§ **Problem to solve**
Using the records that appear below, write out exactly the lines from the one with "ATOM 15 N N" through the one with "ATOM 58 O O", keeping both end lines.

§ **Data supplied**
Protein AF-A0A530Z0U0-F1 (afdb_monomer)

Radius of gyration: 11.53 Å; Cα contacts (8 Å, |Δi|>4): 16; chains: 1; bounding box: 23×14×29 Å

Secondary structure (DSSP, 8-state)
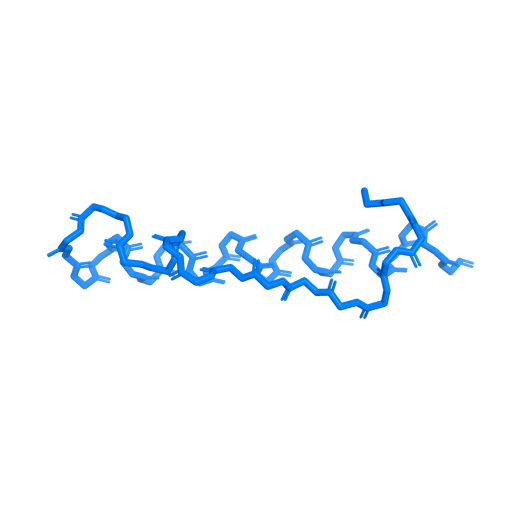:
--S-S----HHHHHTTSSHHHHHHHHHHHHHHHHHHHHHH-

Solvent-accessible surface area (backbone atoms only — not comparable to full-atom values): 2598 Å² total; per-residue (Å²): 126,92,83,61,94,71,87,87,56,78,73,57,40,57,48,78,81,40,70,69,34,31,55,51,34,52,51,52,53,50,54,51,50,55,52,53,52,63,74,74,108

Foldseek 3Di:
DVPDPDDDCVVQCCPPPDPVSNVVSVVVVVVVNVVVVVVVD

Mean predicted aligned error: 4.36 Å

Sequence (41 aa):
AAGANVLVAGSAIFKGGSEAAYRANIGAIRQAADGAIRKAA

pLDDT: mean 88.38, std 11.52, range [56.41, 98.31]

Structure (mmCIF, N/CA/C/O backbone):
data_AF-A0A530Z0U0-F1
#
_entry.id   AF-A0A530Z0U0-F1
#
loop_
_atom_site.group_PDB
_atom_site.id
_atom_site.type_symbol
_atom_site.label_atom_id
_atom_site.label_alt_id
_atom_site.label_comp_id
_atom_site.label_asym_id
_atom_site.label_entity_id
_atom_site.label_seq_id
_atom_site.pdbx_PDB_ins_code
_atom_site.Cartn_x
_atom_site.Cartn_y
_atom_site.Cartn_z
_atom_site.occupancy
_atom_site.B_iso_or_equiv
_atom_site.auth_seq_id
_atom_site.auth_comp_id
_atom_site.auth_asym_id
_atom_site.auth_atom_id
_atom_site.pdbx_PDB_model_num
ATOM 1 N N . ALA A 1 1 ? 3.431 4.898 -11.951 1.00 58.00 1 ALA A N 1
ATOM 2 C CA . ALA A 1 1 ? 4.726 4.749 -11.262 1.00 58.00 1 ALA A CA 1
ATOM 3 C C . ALA A 1 1 ? 5.826 5.150 -12.235 1.00 58.00 1 ALA A C 1
ATOM 5 O O . ALA A 1 1 ? 5.848 4.624 -13.341 1.00 58.00 1 ALA A O 1
ATOM 6 N N . ALA A 1 2 ? 6.664 6.122 -11.878 1.00 56.41 2 ALA A N 1
ATOM 7 C CA . ALA A 1 2 ? 7.737 6.641 -12.729 1.00 56.41 2 ALA A CA 1
ATOM 8 C C . ALA A 1 2 ? 8.970 5.712 -12.709 1.00 56.41 2 ALA A C 1
ATOM 10 O O . ALA A 1 2 ? 10.013 6.089 -12.194 1.00 56.41 2 ALA A O 1
ATOM 11 N N . GLY A 1 3 ? 8.824 4.459 -13.157 1.00 63.97 3 GLY A N 1
ATOM 12 C CA . GLY A 1 3 ? 9.910 3.465 -13.103 1.00 63.97 3 G
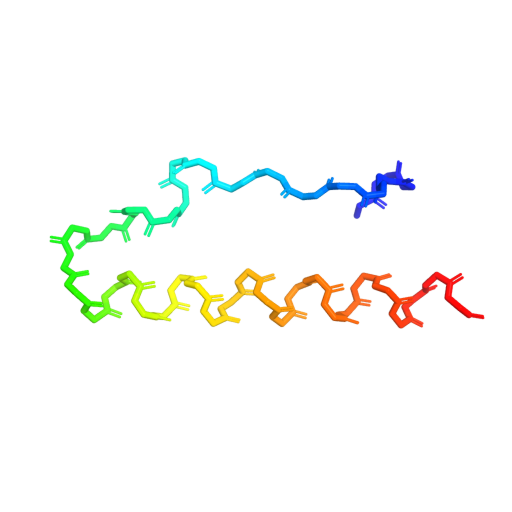LY A CA 1
ATOM 13 C C . GLY A 1 3 ? 10.337 3.053 -11.686 1.00 63.97 3 GLY A C 1
ATOM 14 O O . GLY A 1 3 ? 11.362 2.410 -11.518 1.00 63.97 3 GLY A O 1
ATOM 15 N N . ALA A 1 4 ? 9.567 3.426 -10.659 1.00 75.94 4 ALA A N 1
ATOM 16 C CA . ALA A 1 4 ? 9.879 3.105 -9.275 1.00 75.94 4 ALA A CA 1
ATOM 17 C C . ALA A 1 4 ? 9.773 1.594 -9.024 1.00 75.94 4 ALA A C 1
ATOM 19 O O . ALA A 1 4 ? 8.709 1.004 -9.214 1.00 75.94 4 ALA A O 1
ATOM 20 N N . ASN A 1 5 ? 10.857 0.995 -8.533 1.00 80.81 5 ASN A N 1
ATOM 21 C CA . ASN A 1 5 ? 10.907 -0.411 -8.121 1.00 80.81 5 ASN A CA 1
ATOM 22 C C . ASN A 1 5 ? 10.234 -0.656 -6.759 1.00 80.81 5 ASN A C 1
ATOM 24 O O . ASN A 1 5 ? 10.032 -1.802 -6.369 1.00 80.81 5 ASN A O 1
ATOM 28 N N . VAL A 1 6 ? 9.915 0.414 -6.020 1.00 83.38 6 VAL A N 1
ATOM 29 C CA . VAL A 1 6 ? 9.376 0.357 -4.657 1.00 83.38 6 VAL A CA 1
ATOM 30 C C . VAL A 1 6 ? 8.158 1.273 -4.526 1.00 83.38 6 VAL A C 1
ATOM 32 O O . VAL A 1 6 ? 8.163 2.408 -5.003 1.00 83.38 6 VAL A O 1
ATOM 35 N N . LEU A 1 7 ? 7.125 0.781 -3.837 1.00 83.81 7 LEU A N 1
ATOM 36 C CA . LEU A 1 7 ? 5.923 1.522 -3.451 1.00 83.81 7 LEU A CA 1
ATOM 37 C C . LEU A 1 7 ? 5.900 1.701 -1.926 1.00 83.81 7 LEU A C 1
ATOM 39 O O . LEU A 1 7 ? 5.892 0.714 -1.194 1.00 83.81 7 LEU A O 1
ATOM 43 N N . VAL A 1 8 ? 5.845 2.947 -1.443 1.00 86.62 8 VAL A N 1
ATOM 44 C CA . VAL A 1 8 ? 5.749 3.265 -0.006 1.00 86.62 8 VAL A CA 1
ATOM 45 C C . VAL A 1 8 ? 4.383 3.881 0.296 1.00 86.62 8 VAL A C 1
ATOM 47 O O . VAL A 1 8 ? 4.037 4.927 -0.244 1.00 86.62 8 VAL A O 1
ATOM 50 N N . ALA A 1 9 ? 3.608 3.238 1.173 1.00 88.94 9 ALA A N 1
ATOM 51 C CA . ALA A 1 9 ? 2.199 3.563 1.425 1.00 88.94 9 ALA A CA 1
ATOM 52 C C . ALA A 1 9 ? 1.901 3.947 2.892 1.00 88.94 9 ALA A C 1
ATOM 54 O O . ALA A 1 9 ? 0.843 3.612 3.413 1.00 88.94 9 ALA A O 1
ATOM 55 N N . GLY A 1 10 ? 2.816 4.649 3.571 1.00 91.50 10 GLY A N 1
ATOM 56 C CA . GLY A 1 10 ? 2.766 4.892 5.025 1.00 91.50 10 GLY A CA 1
ATOM 57 C C . GLY A 1 10 ? 1.413 5.376 5.575 1.00 91.50 10 GLY A C 1
ATOM 58 O O . GLY A 1 10 ? 0.765 4.663 6.336 1.00 91.50 10 GLY A O 1
ATOM 59 N N . SER A 1 11 ? 0.944 6.562 5.174
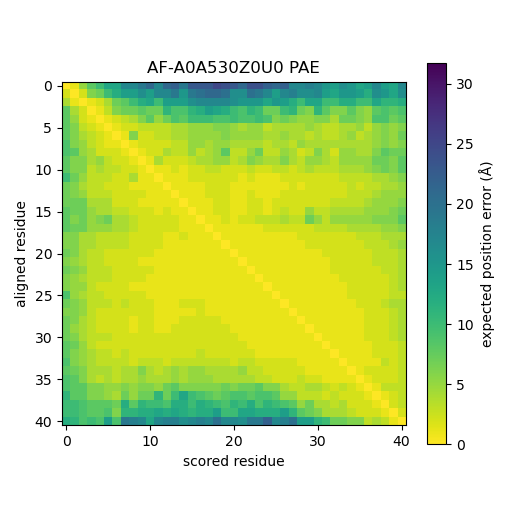 1.00 95.00 11 SER A N 1
ATOM 60 C CA . SER A 1 11 ? -0.347 7.101 5.645 1.00 95.00 11 SER A CA 1
ATOM 61 C C . SER A 1 11 ? -1.564 6.422 5.005 1.00 95.00 11 SER A C 1
ATOM 63 O O . SER A 1 11 ? -2.648 6.409 5.587 1.00 95.00 11 SER A O 1
ATOM 65 N N . ALA A 1 12 ? -1.392 5.823 3.824 1.00 95.31 12 ALA A N 1
ATOM 66 C CA . ALA A 1 12 ? -2.455 5.116 3.118 1.00 95.31 12 ALA A CA 1
ATOM 67 C C . ALA A 1 12 ? -2.857 3.806 3.814 1
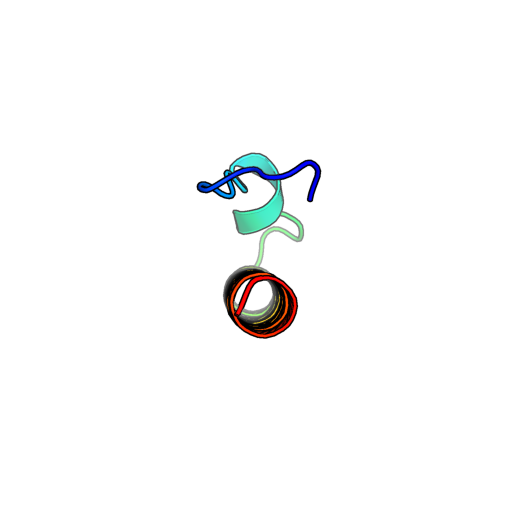.00 95.31 12 ALA A C 1
ATOM 69 O O . ALA A 1 12 ? -4.003 3.394 3.680 1.00 95.31 12 ALA A O 1
ATOM 70 N N . ILE A 1 13 ? -1.963 3.183 4.593 1.00 95.94 13 ILE A N 1
ATOM 71 C CA . ILE A 1 13 ? -2.257 1.953 5.347 1.00 95.94 13 ILE A CA 1
ATOM 72 C C . ILE A 1 13 ? -3.379 2.180 6.371 1.00 95.94 13 ILE A C 1
ATOM 74 O O . ILE A 1 13 ? -4.325 1.397 6.442 1.00 95.94 13 ILE A O 1
ATOM 78 N N . PHE A 1 14 ? -3.304 3.272 7.133 1.00 96.50 14 PHE A N 1
ATOM 79 C CA . P
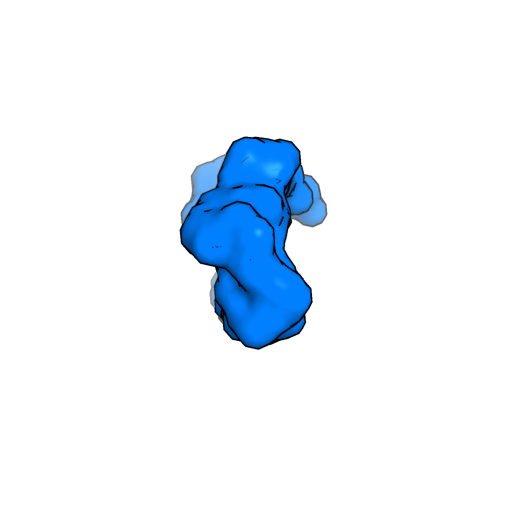HE A 1 14 ? -4.208 3.539 8.261 1.00 96.50 14 PHE A CA 1
ATOM 80 C C . PHE A 1 14 ? -5.361 4.489 7.925 1.00 96.50 14 PHE A C 1
ATOM 82 O O . PHE A 1 14 ? -6.172 4.823 8.793 1.00 96.50 14 PHE A O 1
ATOM 89 N N . LYS A 1 15 ? -5.467 4.927 6.666 1.00 96.38 15 LYS A N 1
ATOM 90 C CA . LYS A 1 15 ? -6.557 5.797 6.227 1.00 96.38 15 LYS A CA 1
ATOM 91 C C . LYS A 1 15 ? -7.908 5.122 6.492 1.00 96.38 15 LYS A C 1
ATOM 93 O O . LYS A 1 15 ? -8.157 4.024 6.009 1.00 96.38 15 LYS A O 1
ATOM 98 N N . GLY A 1 16 ? -8.775 5.790 7.252 1.00 96.56 16 GLY A N 1
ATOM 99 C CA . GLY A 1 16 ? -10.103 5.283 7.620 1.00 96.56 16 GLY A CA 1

§ **Result of this exercise**
ATOM 15 N N . ALA A 1 4 ? 9.567 3.426 -10.659 1.00 75.94 4 ALA A N 1
ATOM 16 C CA . ALA A 1 4 ? 9.879 3.105 -9.275 1.00 75.94 4 ALA A CA 1
ATOM 17 C C . ALA A 1 4 ? 9.773 1.594 -9.024 1.00 75.94 4 ALA A C 1
ATOM 19 O O . ALA A 1 4 ? 8.709 1.004 -9.214 1.00 75.94 4 ALA A O 1
ATOM 20 N N . ASN A 1 5 ? 10.857 0.995 -8.533 1.00 80.81 5 ASN A N 1
ATOM 21 C CA . ASN A 1 5 ? 10.907 -0.411 -8.121 1.00 80.81 5 ASN A CA 1
ATOM 22 C C . ASN A 1 5 ? 10.234 -0.656 -6.759 1.00 80.81 5 ASN A C 1
ATOM 24 O O . ASN A 1 5 ? 10.032 -1.802 -6.369 1.00 80.81 5 ASN A O 1
ATOM 28 N N . VAL A 1 6 ? 9.915 0.414 -6.020 1.00 83.38 6 VAL A N 1
ATOM 29 C CA . VAL A 1 6 ? 9.376 0.357 -4.657 1.00 83.38 6 VAL A CA 1
ATOM 30 C C . VAL A 1 6 ? 8.158 1.273 -4.526 1.00 83.38 6 VAL A C 1
ATOM 32 O O . VAL A 1 6 ? 8.163 2.408 -5.003 1.00 83.38 6 VAL A O 1
ATOM 35 N N . LEU A 1 7 ? 7.125 0.781 -3.837 1.00 83.81 7 LEU A N 1
ATOM 36 C CA . LEU A 1 7 ? 5.923 1.522 -3.451 1.00 83.81 7 LEU A CA 1
ATOM 37 C C . LEU A 1 7 ? 5.900 1.701 -1.926 1.00 83.81 7 LEU A C 1
ATOM 39 O O . LEU A 1 7 ? 5.892 0.714 -1.194 1.00 83.81 7 LEU A O 1
ATOM 43 N N . VAL A 1 8 ? 5.845 2.947 -1.443 1.00 86.62 8 VAL A N 1
ATOM 44 C CA . VAL A 1 8 ? 5.749 3.265 -0.006 1.00 86.62 8 VAL A CA 1
ATOM 45 C C . VAL A 1 8 ? 4.383 3.881 0.296 1.00 86.62 8 VAL A C 1
ATOM 47 O O . VAL A 1 8 ? 4.037 4.927 -0.244 1.00 86.62 8 VAL A O 1
ATOM 50 N N . ALA A 1 9 ? 3.608 3.238 1.173 1.00 88.94 9 ALA A N 1
ATOM 51 C CA . ALA A 1 9 ? 2.199 3.563 1.425 1.00 88.94 9 ALA A CA 1
ATOM 52 C C . ALA A 1 9 ? 1.901 3.947 2.892 1.00 88.94 9 ALA A C 1
ATOM 54 O O . ALA A 1 9 ? 0.843 3.612 3.413 1.00 88.94 9 ALA A O 1
ATOM 55 N N . GLY A 1 10 ? 2.816 4.649 3.571 1.00 91.50 10 GLY A N 1
ATOM 56 C CA . GLY A 1 10 ? 2.766 4.892 5.025 1.00 91.50 10 GLY A CA 1
ATOM 57 C C . GLY A 1 10 ? 1.413 5.376 5.575 1.00 91.50 10 GLY A C 1
ATOM 58 O O . GLY A 1 10 ? 0.765 4.663 6.336 1.00 91.50 10 GLY A O 1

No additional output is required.